#### Available records ####

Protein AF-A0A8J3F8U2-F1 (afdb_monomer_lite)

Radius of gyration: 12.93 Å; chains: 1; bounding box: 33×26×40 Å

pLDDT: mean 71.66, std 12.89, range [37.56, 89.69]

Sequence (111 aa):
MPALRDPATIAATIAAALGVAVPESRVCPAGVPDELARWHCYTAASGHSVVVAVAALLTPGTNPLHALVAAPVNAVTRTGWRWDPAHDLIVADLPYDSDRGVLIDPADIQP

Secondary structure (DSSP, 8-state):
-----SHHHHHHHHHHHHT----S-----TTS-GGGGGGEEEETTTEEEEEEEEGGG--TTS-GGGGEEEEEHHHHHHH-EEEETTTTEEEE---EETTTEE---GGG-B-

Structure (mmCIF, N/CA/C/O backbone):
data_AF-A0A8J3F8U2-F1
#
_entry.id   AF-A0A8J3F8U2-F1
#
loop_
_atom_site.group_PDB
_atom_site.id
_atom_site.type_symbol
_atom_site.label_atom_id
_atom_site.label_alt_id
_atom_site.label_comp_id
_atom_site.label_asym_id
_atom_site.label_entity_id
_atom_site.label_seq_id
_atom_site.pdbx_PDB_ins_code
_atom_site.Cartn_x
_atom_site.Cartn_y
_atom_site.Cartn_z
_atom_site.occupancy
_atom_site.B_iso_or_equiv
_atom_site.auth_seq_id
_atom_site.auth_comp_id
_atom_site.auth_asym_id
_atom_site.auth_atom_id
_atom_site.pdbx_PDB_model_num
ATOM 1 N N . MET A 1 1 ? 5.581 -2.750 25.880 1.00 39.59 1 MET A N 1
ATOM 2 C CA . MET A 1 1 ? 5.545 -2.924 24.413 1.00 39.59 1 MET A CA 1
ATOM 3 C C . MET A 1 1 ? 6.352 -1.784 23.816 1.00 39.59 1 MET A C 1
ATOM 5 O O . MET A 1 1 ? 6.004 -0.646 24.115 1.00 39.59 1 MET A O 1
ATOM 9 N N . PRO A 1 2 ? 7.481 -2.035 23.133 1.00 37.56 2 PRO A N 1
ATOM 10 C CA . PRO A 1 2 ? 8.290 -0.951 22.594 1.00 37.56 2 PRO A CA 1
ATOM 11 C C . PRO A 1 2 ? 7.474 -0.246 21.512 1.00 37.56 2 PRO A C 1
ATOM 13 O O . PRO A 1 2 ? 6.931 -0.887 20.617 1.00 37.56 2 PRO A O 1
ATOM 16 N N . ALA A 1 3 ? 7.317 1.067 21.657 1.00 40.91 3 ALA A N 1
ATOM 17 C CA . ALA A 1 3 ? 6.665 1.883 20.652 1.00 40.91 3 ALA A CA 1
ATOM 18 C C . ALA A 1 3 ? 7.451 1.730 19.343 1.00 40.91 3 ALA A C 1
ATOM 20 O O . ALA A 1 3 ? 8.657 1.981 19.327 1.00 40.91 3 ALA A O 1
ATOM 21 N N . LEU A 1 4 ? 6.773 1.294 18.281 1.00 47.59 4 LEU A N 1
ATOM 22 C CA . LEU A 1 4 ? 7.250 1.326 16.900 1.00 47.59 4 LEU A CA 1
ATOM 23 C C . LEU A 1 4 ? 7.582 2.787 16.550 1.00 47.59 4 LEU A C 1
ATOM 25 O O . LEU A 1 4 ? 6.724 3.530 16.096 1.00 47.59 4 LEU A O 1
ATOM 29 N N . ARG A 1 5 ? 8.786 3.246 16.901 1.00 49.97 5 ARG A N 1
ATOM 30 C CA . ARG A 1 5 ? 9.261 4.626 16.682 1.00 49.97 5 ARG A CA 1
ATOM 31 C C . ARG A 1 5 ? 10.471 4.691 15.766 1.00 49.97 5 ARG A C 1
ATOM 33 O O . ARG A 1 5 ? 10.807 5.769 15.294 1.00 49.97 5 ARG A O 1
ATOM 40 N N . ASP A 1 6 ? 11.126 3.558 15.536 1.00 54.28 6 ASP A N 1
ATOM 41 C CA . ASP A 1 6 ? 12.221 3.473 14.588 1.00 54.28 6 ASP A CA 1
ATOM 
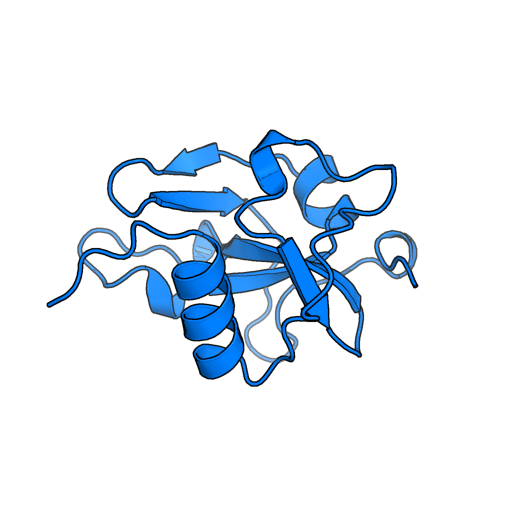42 C C . ASP A 1 6 ? 11.700 2.904 13.255 1.00 54.28 6 ASP A C 1
ATOM 44 O O . ASP A 1 6 ? 11.143 1.800 13.238 1.00 54.28 6 ASP A O 1
ATOM 48 N N . PRO A 1 7 ? 11.853 3.635 12.139 1.00 51.91 7 PRO A N 1
ATOM 49 C CA . PRO A 1 7 ? 11.318 3.224 10.845 1.00 51.91 7 PRO A CA 1
ATOM 50 C C . PRO A 1 7 ? 11.932 1.918 10.326 1.00 51.91 7 PRO A C 1
ATOM 52 O O . PRO A 1 7 ? 11.245 1.163 9.643 1.00 51.91 7 PRO A O 1
ATOM 55 N N . ALA A 1 8 ? 13.168 1.573 10.711 1.00 55.59 8 ALA A N 1
ATOM 56 C CA . ALA A 1 8 ? 13.743 0.274 10.358 1.00 55.59 8 ALA A CA 1
ATOM 57 C C . ALA A 1 8 ? 13.092 -0.865 11.159 1.00 55.59 8 ALA A C 1
ATOM 59 O O . ALA A 1 8 ? 12.882 -1.950 10.626 1.00 55.59 8 ALA A O 1
ATOM 60 N N . THR A 1 9 ? 12.698 -0.611 12.409 1.00 59.19 9 THR A N 1
ATOM 61 C CA . THR A 1 9 ? 11.933 -1.576 13.219 1.00 59.19 9 THR A CA 1
ATOM 62 C C . THR A 1 9 ? 10.518 -1.774 12.672 1.00 59.19 9 THR A C 1
ATOM 64 O O . THR A 1 9 ? 10.026 -2.902 12.658 1.00 59.19 9 THR A O 1
ATOM 67 N N . ILE A 1 10 ? 9.877 -0.708 12.182 1.00 59.81 10 ILE A N 1
ATOM 68 C CA . ILE A 1 10 ? 8.576 -0.777 11.496 1.00 59.81 10 ILE A CA 1
ATOM 69 C C . ILE A 1 10 ? 8.709 -1.617 10.224 1.00 59.81 10 ILE A C 1
ATOM 71 O O . ILE A 1 10 ? 8.022 -2.629 10.093 1.00 59.81 10 ILE A O 1
ATOM 75 N N . ALA A 1 11 ? 9.647 -1.266 9.342 1.00 57.91 11 ALA A N 1
ATOM 76 C CA . ALA A 1 11 ? 9.896 -2.000 8.107 1.00 57.91 11 ALA A CA 1
ATOM 77 C C . ALA A 1 11 ? 10.239 -3.473 8.370 1.00 57.91 11 ALA A C 1
ATOM 79 O O . ALA A 1 11 ? 9.660 -4.344 7.734 1.00 57.91 11 ALA A O 1
ATOM 80 N N . ALA A 1 12 ? 11.101 -3.778 9.345 1.00 63.03 12 ALA A N 1
ATOM 81 C CA . ALA A 1 12 ? 11.467 -5.152 9.692 1.00 63.03 12 ALA A CA 1
ATOM 82 C C . ALA A 1 12 ? 10.300 -5.950 10.293 1.00 63.03 12 ALA A C 1
ATOM 84 O O . ALA A 1 12 ? 10.105 -7.108 9.934 1.00 63.03 12 ALA A O 1
ATOM 85 N N . THR A 1 13 ? 9.498 -5.341 11.173 1.00 62.12 13 THR A N 1
ATOM 86 C CA . THR A 1 13 ? 8.319 -5.999 11.768 1.00 62.12 13 THR A CA 1
ATOM 87 C C . THR A 1 13 ? 7.293 -6.335 10.696 1.00 62.12 13 THR A C 1
ATOM 89 O O . THR A 1 13 ? 6.727 -7.426 10.675 1.00 62.12 13 THR A O 1
ATOM 92 N N . ILE A 1 14 ? 7.069 -5.398 9.784 1.00 62.00 14 ILE A N 1
ATOM 93 C CA . ILE A 1 14 ? 6.108 -5.557 8.707 1.00 62.00 14 ILE A CA 1
ATOM 94 C C . ILE A 1 14 ? 6.622 -6.532 7.648 1.00 62.00 14 ILE A C 1
ATOM 96 O O . ILE A 1 14 ? 5.874 -7.384 7.182 1.00 62.00 14 ILE A O 1
ATOM 100 N N . ALA A 1 15 ? 7.899 -6.457 7.293 1.00 62.75 15 ALA A N 1
ATOM 101 C CA . ALA A 1 15 ? 8.506 -7.390 6.364 1.00 62.75 15 ALA A CA 1
ATOM 102 C C . ALA A 1 15 ? 8.495 -8.819 6.911 1.00 62.75 15 ALA A C 1
ATOM 104 O O . ALA A 1 15 ? 8.170 -9.747 6.177 1.00 62.75 15 ALA A O 1
ATOM 105 N N . ALA A 1 16 ? 8.728 -8.992 8.217 1.00 64.50 16 ALA A N 1
ATOM 106 C CA . ALA A 1 16 ? 8.542 -10.271 8.893 1.00 64.50 16 ALA A CA 1
ATOM 107 C C . ALA A 1 16 ? 7.077 -10.740 8.855 1.00 64.50 16 ALA A C 1
ATOM 109 O O . ALA A 1 16 ? 6.828 -11.918 8.614 1.00 64.50 16 ALA A O 1
ATOM 110 N N . ALA A 1 17 ? 6.110 -9.835 9.043 1.00 59.97 17 ALA A N 1
ATOM 111 C CA . ALA A 1 17 ? 4.684 -10.159 8.948 1.00 59.97 17 ALA A CA 1
ATOM 112 C C . ALA A 1 17 ? 4.246 -10.545 7.522 1.00 59.97 17 ALA A C 1
ATOM 114 O O . ALA A 1 17 ? 3.356 -11.375 7.359 1.00 59.97 17 ALA A O 1
ATOM 115 N N . LEU A 1 18 ? 4.885 -9.969 6.501 1.00 61.56 18 LEU A N 1
ATOM 116 C CA . LEU A 1 18 ? 4.601 -10.212 5.083 1.00 61.56 18 LEU A CA 1
ATOM 117 C C . LEU A 1 18 ? 5.497 -11.293 4.451 1.00 61.56 18 LEU A C 1
ATOM 119 O O . LEU A 1 18 ? 5.305 -11.635 3.288 1.00 61.56 18 LEU A O 1
ATOM 123 N N . GLY A 1 19 ? 6.482 -11.822 5.184 1.00 62.75 19 GLY A N 1
ATOM 124 C CA . GLY A 1 19 ? 7.461 -12.782 4.664 1.00 62.75 19 GLY A CA 1
ATOM 125 C C . GLY A 1 19 ? 8.389 -12.217 3.577 1.00 62.75 19 GLY A C 1
ATOM 126 O O . GLY A 1 19 ? 8.883 -12.977 2.746 1.00 62.75 19 GLY A O 1
ATOM 127 N N . VAL A 1 20 ? 8.618 -10.901 3.554 1.00 63.16 20 VAL A N 1
ATOM 128 C CA . VAL A 1 20 ? 9.461 -10.212 2.558 1.00 63.16 20 VAL A CA 1
ATOM 129 C C . VAL A 1 20 ? 10.795 -9.766 3.164 1.00 63.16 20 VAL A C 1
ATOM 131 O O . VAL A 1 20 ? 10.934 -9.646 4.379 1.00 63.16 20 VAL A O 1
ATOM 134 N N . ALA A 1 21 ? 11.806 -9.538 2.323 1.00 57.47 21 ALA A N 1
ATOM 135 C CA . ALA A 1 21 ? 13.132 -9.115 2.769 1.00 57.47 21 ALA A CA 1
ATOM 136 C C . ALA A 1 21 ? 13.235 -7.582 2.828 1.00 57.47 21 ALA A C 1
ATOM 138 O O . ALA A 1 21 ? 12.900 -6.895 1.868 1.00 57.47 21 ALA A O 1
ATOM 139 N N . VAL A 1 22 ? 13.756 -7.031 3.927 1.00 57.06 22 VAL A N 1
ATOM 140 C CA . VAL A 1 22 ? 14.174 -5.619 3.970 1.00 57.06 22 VAL A CA 1
ATOM 141 C C . VAL A 1 22 ? 15.656 -5.568 3.617 1.00 57.06 22 VAL A C 1
ATOM 143 O O . VAL A 1 22 ? 16.456 -6.127 4.369 1.00 57.06 22 VAL A O 1
ATOM 146 N N . PRO A 1 23 ? 16.065 -4.944 2.502 1.00 54.09 23 PRO A N 1
ATOM 147 C CA . PRO A 1 23 ? 17.481 -4.762 2.233 1.00 54.09 23 PRO A CA 1
ATOM 148 C C . PRO A 1 23 ? 18.081 -3.799 3.265 1.00 54.09 23 PRO A C 1
ATOM 150 O O . PRO A 1 23 ? 17.507 -2.759 3.575 1.00 54.09 23 PRO A O 1
ATOM 153 N N . GLU A 1 24 ? 19.272 -4.127 3.769 1.00 50.94 24 GLU A N 1
ATOM 154 C CA . GLU A 1 24 ? 20.020 -3.308 4.742 1.00 50.94 24 GLU A CA 1
ATOM 155 C C . GLU A 1 24 ? 20.432 -1.929 4.179 1.00 50.94 24 GLU A C 1
ATOM 157 O O . GLU A 1 24 ? 20.817 -1.025 4.922 1.00 50.94 24 GLU A O 1
ATOM 162 N N . SER A 1 25 ? 20.325 -1.740 2.860 1.00 44.50 25 SE
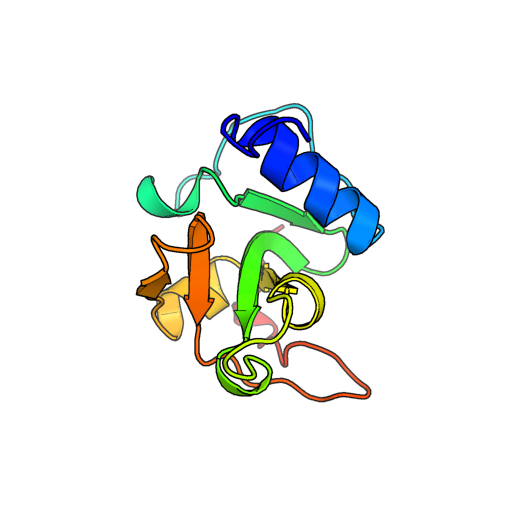R A N 1
ATOM 163 C CA . SER A 1 25 ? 20.671 -0.501 2.172 1.00 44.50 25 SER A CA 1
ATOM 164 C C . SER A 1 25 ? 19.463 0.429 2.044 1.00 44.50 25 SER A C 1
ATOM 166 O O . SER A 1 25 ? 18.607 0.263 1.179 1.00 44.50 25 SER A O 1
ATOM 168 N N . ARG A 1 26 ? 19.461 1.468 2.888 1.00 50.34 26 ARG A N 1
ATOM 169 C CA . ARG A 1 26 ? 18.580 2.656 2.900 1.00 50.34 26 ARG A CA 1
ATOM 170 C C . ARG A 1 26 ? 18.617 3.518 1.628 1.00 50.34 26 ARG A C 1
ATOM 172 O O . ARG A 1 26 ? 18.176 4.667 1.670 1.00 50.34 26 ARG A O 1
ATOM 179 N N . VAL A 1 27 ? 19.170 3.045 0.513 1.00 48.75 27 VAL A N 1
ATOM 180 C CA . VAL A 1 27 ? 19.136 3.835 -0.721 1.00 48.75 27 VAL A CA 1
ATOM 181 C C . VAL A 1 27 ? 17.733 3.703 -1.299 1.00 48.75 27 VAL A C 1
ATOM 183 O O . VAL A 1 27 ? 17.440 2.778 -2.053 1.00 48.75 27 VAL A O 1
ATOM 186 N N . CYS A 1 28 ? 16.852 4.629 -0.908 1.00 50.41 28 CYS A N 1
ATOM 187 C CA . CYS A 1 28 ? 15.648 4.892 -1.679 1.00 50.41 28 CYS A CA 1
ATOM 188 C C . CYS A 1 28 ? 16.099 5.172 -3.117 1.00 50.41 28 CYS A C 1
ATOM 190 O O . CYS A 1 28 ? 16.898 6.091 -3.329 1.00 50.41 28 CYS A O 1
ATOM 192 N N . PRO A 1 29 ? 15.675 4.361 -4.098 1.00 54.97 29 PRO A N 1
ATOM 193 C CA . PRO A 1 29 ? 16.018 4.620 -5.485 1.00 54.97 29 PRO A CA 1
ATOM 194 C C . PRO A 1 29 ? 15.466 5.992 -5.876 1.00 54.97 29 PRO A C 1
ATOM 196 O O . PRO A 1 29 ? 14.455 6.456 -5.337 1.00 54.97 29 PRO A O 1
ATOM 199 N N . ALA A 1 30 ? 16.139 6.653 -6.815 1.00 49.44 30 ALA A N 1
ATOM 200 C CA . ALA A 1 30 ? 15.669 7.918 -7.359 1.00 49.44 30 ALA A CA 1
ATOM 201 C C . ALA A 1 30 ? 14.223 7.751 -7.864 1.00 49.44 30 ALA A C 1
ATOM 203 O O . ALA A 1 30 ? 13.984 6.998 -8.805 1.00 49.44 30 ALA A O 1
ATOM 204 N N . GLY A 1 31 ? 13.265 8.420 -7.214 1.00 59.50 31 GLY A N 1
ATOM 205 C CA . GLY A 1 31 ? 11.838 8.330 -7.546 1.00 59.50 31 GLY A CA 1
ATOM 206 C C . GLY A 1 31 ? 10.913 8.023 -6.368 1.00 59.50 31 GLY A C 1
ATOM 207 O O . GLY A 1 31 ? 9.723 8.306 -6.476 1.00 59.50 31 GLY A O 1
ATOM 208 N N . VAL A 1 32 ? 11.423 7.517 -5.236 1.00 63.53 32 VAL A N 1
ATOM 209 C CA . VAL A 1 32 ? 10.610 7.407 -4.010 1.00 63.53 32 VAL A CA 1
ATOM 210 C C . VAL A 1 32 ? 10.516 8.787 -3.351 1.00 63.53 32 VAL A C 1
ATOM 212 O O . VAL A 1 32 ? 11.557 9.369 -3.049 1.00 63.53 32 VAL A O 1
ATOM 215 N N . PRO A 1 33 ? 9.309 9.322 -3.100 1.00 71.12 33 PRO A N 1
ATOM 216 C CA . PRO A 1 33 ? 9.143 10.518 -2.281 1.00 71.12 33 PRO A CA 1
ATOM 217 C C . PRO A 1 33 ? 9.790 10.324 -0.903 1.00 71.12 33 PRO A C 1
ATOM 219 O O . PRO A 1 33 ? 9.556 9.296 -0.267 1.00 71.12 33 PRO A O 1
ATOM 222 N N . ASP A 1 34 ? 10.540 11.314 -0.409 1.00 73.00 34 ASP A N 1
ATOM 223 C CA . ASP A 1 34 ? 11.199 11.255 0.912 1.00 73.00 34 ASP A CA 1
ATOM 224 C C . ASP A 1 34 ? 10.216 10.910 2.043 1.00 73.00 34 ASP A C 1
ATOM 226 O O . ASP A 1 34 ? 10.555 10.224 3.006 1.00 73.00 34 ASP A O 1
ATOM 230 N N . GLU A 1 35 ? 8.962 11.334 1.892 1.00 75.31 35 GLU A N 1
ATOM 231 C CA . GLU A 1 35 ? 7.869 11.043 2.818 1.00 75.31 35 GLU A CA 1
ATOM 232 C C . GLU A 1 35 ? 7.596 9.536 2.930 1.00 75.31 35 GLU A C 1
ATOM 234 O O . GLU A 1 35 ? 7.318 9.045 4.022 1.00 75.31 35 GLU A O 1
ATOM 239 N N . LEU A 1 36 ? 7.747 8.785 1.834 1.00 75.69 36 LEU A N 1
ATOM 240 C CA . LEU A 1 36 ? 7.528 7.340 1.772 1.00 75.69 36 LEU A CA 1
ATOM 241 C C . LEU A 1 36 ? 8.752 6.512 2.185 1.00 75.69 36 LEU A C 1
ATOM 243 O O . LEU A 1 36 ? 8.612 5.320 2.470 1.00 75.69 36 LEU A O 1
ATOM 247 N N . ALA A 1 37 ? 9.935 7.127 2.270 1.00 75.25 37 ALA A N 1
ATOM 248 C CA . ALA A 1 37 ? 11.202 6.435 2.510 1.00 75.25 37 ALA A CA 1
ATOM 249 C C . ALA A 1 37 ? 11.199 5.578 3.787 1.00 75.25 37 ALA A C 1
ATOM 251 O O . ALA A 1 37 ? 11.801 4.508 3.839 1.00 75.25 37 ALA A O 1
ATOM 252 N N . ARG A 1 38 ? 10.473 6.019 4.818 1.00 74.88 38 ARG A N 1
ATOM 253 C CA . ARG A 1 38 ? 10.350 5.318 6.108 1.00 74.88 38 ARG A CA 1
ATOM 254 C C . ARG A 1 38 ? 9.567 3.999 6.044 1.00 74.88 38 ARG A C 1
ATOM 256 O O . ARG A 1 38 ? 9.716 3.180 6.944 1.00 74.88 38 ARG A O 1
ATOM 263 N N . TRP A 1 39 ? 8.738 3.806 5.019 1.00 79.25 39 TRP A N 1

####

*Brief:*
Extract exactly and only the lines above from the line containing "ATOM 44 O O" through the line containing "ATOM 93 C CA", both end lines included.

*Reply:*
ATOM 44 O O . ASP A 1 6 ? 11.143 1.800 13.238 1.00 54.28 6 ASP A O 1
ATOM 48 N N . PRO A 1 7 ? 11.853 3.635 12.139 1.00 51.91 7 PRO A N 1
ATOM 49 C CA . PRO A 1 7 ? 11.318 3.224 10.845 1.00 51.91 7 PRO A CA 1
ATOM 50 C C . PRO A 1 7 ? 11.932 1.918 10.326 1.00 51.91 7 PRO A C 1
ATOM 52 O O . PRO A 1 7 ? 11.245 1.163 9.643 1.00 51.91 7 PRO A O 1
ATOM 55 N N . ALA A 1 8 ? 13.168 1.573 10.711 1.00 55.59 8 ALA A N 1
ATOM 56 C CA . ALA A 1 8 ? 13.743 0.274 10.358 1.00 55.59 8 ALA A CA 1
ATOM 57 C C . ALA A 1 8 ? 13.092 -0.865 11.159 1.00 55.59 8 ALA A C 1
ATOM 59 O O . ALA A 1 8 ? 12.882 -1.950 10.626 1.00 55.59 8 ALA A O 1
ATOM 60 N N . THR A 1 9 ? 12.698 -0.611 12.409 1.00 59.19 9 THR A N 1
ATOM 61 C CA . THR A 1 9 ? 11.933 -1.576 13.219 1.00 59.19 9 THR A CA 1
ATOM 62 C C . THR A 1 9 ? 10.518 -1.774 12.672 1.00 59.19 9 THR A C 1
ATOM 64 O O . THR A 1 9 ? 10.026 -2.902 12.658 1.00 59.19 9 THR A O 1
ATOM 67 N N . ILE A 1 10 ? 9.877 -0.708 12.182 1.00 59.81 10 ILE A N 1
ATOM 68 C CA . ILE A 1 10 ? 8.576 -0.777 11.496 1.00 59.81 10 ILE A CA 1
ATOM 69 C C . ILE A 1 10 ? 8.709 -1.617 10.224 1.00 59.81 10 ILE A C 1
ATOM 71 O O . ILE A 1 10 ? 8.022 -2.629 10.093 1.00 59.81 10 ILE A O 1
ATOM 75 N N . ALA A 1 11 ? 9.647 -1.266 9.342 1.00 57.91 11 ALA A N 1
ATOM 76 C CA . ALA A 1 11 ? 9.896 -2.000 8.107 1.00 57.91 11 ALA A CA 1
ATOM 77 C C . ALA A 1 11 ? 10.239 -3.473 8.370 1.00 57.91 11 ALA A C 1
ATOM 79 O O . ALA A 1 11 ? 9.660 -4.344 7.734 1.00 57.91 11 ALA A O 1
ATOM 80 N N . ALA A 1 12 ? 11.101 -3.778 9.345 1.00 63.03 12 ALA A N 1
ATOM 81 C CA . ALA A 1 12 ? 11.467 -5.152 9.692 1.00 63.03 12 ALA A CA 1
ATOM 82 C C . ALA A 1 12 ? 10.300 -5.950 10.293 1.00 63.03 12 ALA A C 1
ATOM 84 O O . ALA A 1 12 ? 10.105 -7.108 9.934 1.00 63.03 12 ALA A O 1
ATOM 85 N N . THR A 1 13 ? 9.498 -5.341 11.173 1.00 62.12 13 THR A N 1
ATOM 86 C CA . THR A 1 13 ? 8.319 -5.999 11.768 1.00 62.12 13 THR A CA 1
ATOM 87 C C . THR A 1 13 ? 7.293 -6.335 10.696 1.00 62.12 13 THR A C 1
ATOM 89 O O . THR A 1 13 ? 6.727 -7.426 10.675 1.00 62.12 13 THR A O 1
ATOM 92 N N . ILE A 1 14 ? 7.069 -5.398 9.784 1.00 62.00 14 ILE A N 1
ATOM 93 C CA . ILE A 1 14 ? 6.108 -5.557 8.707 1.00 62.00 14 ILE A CA 1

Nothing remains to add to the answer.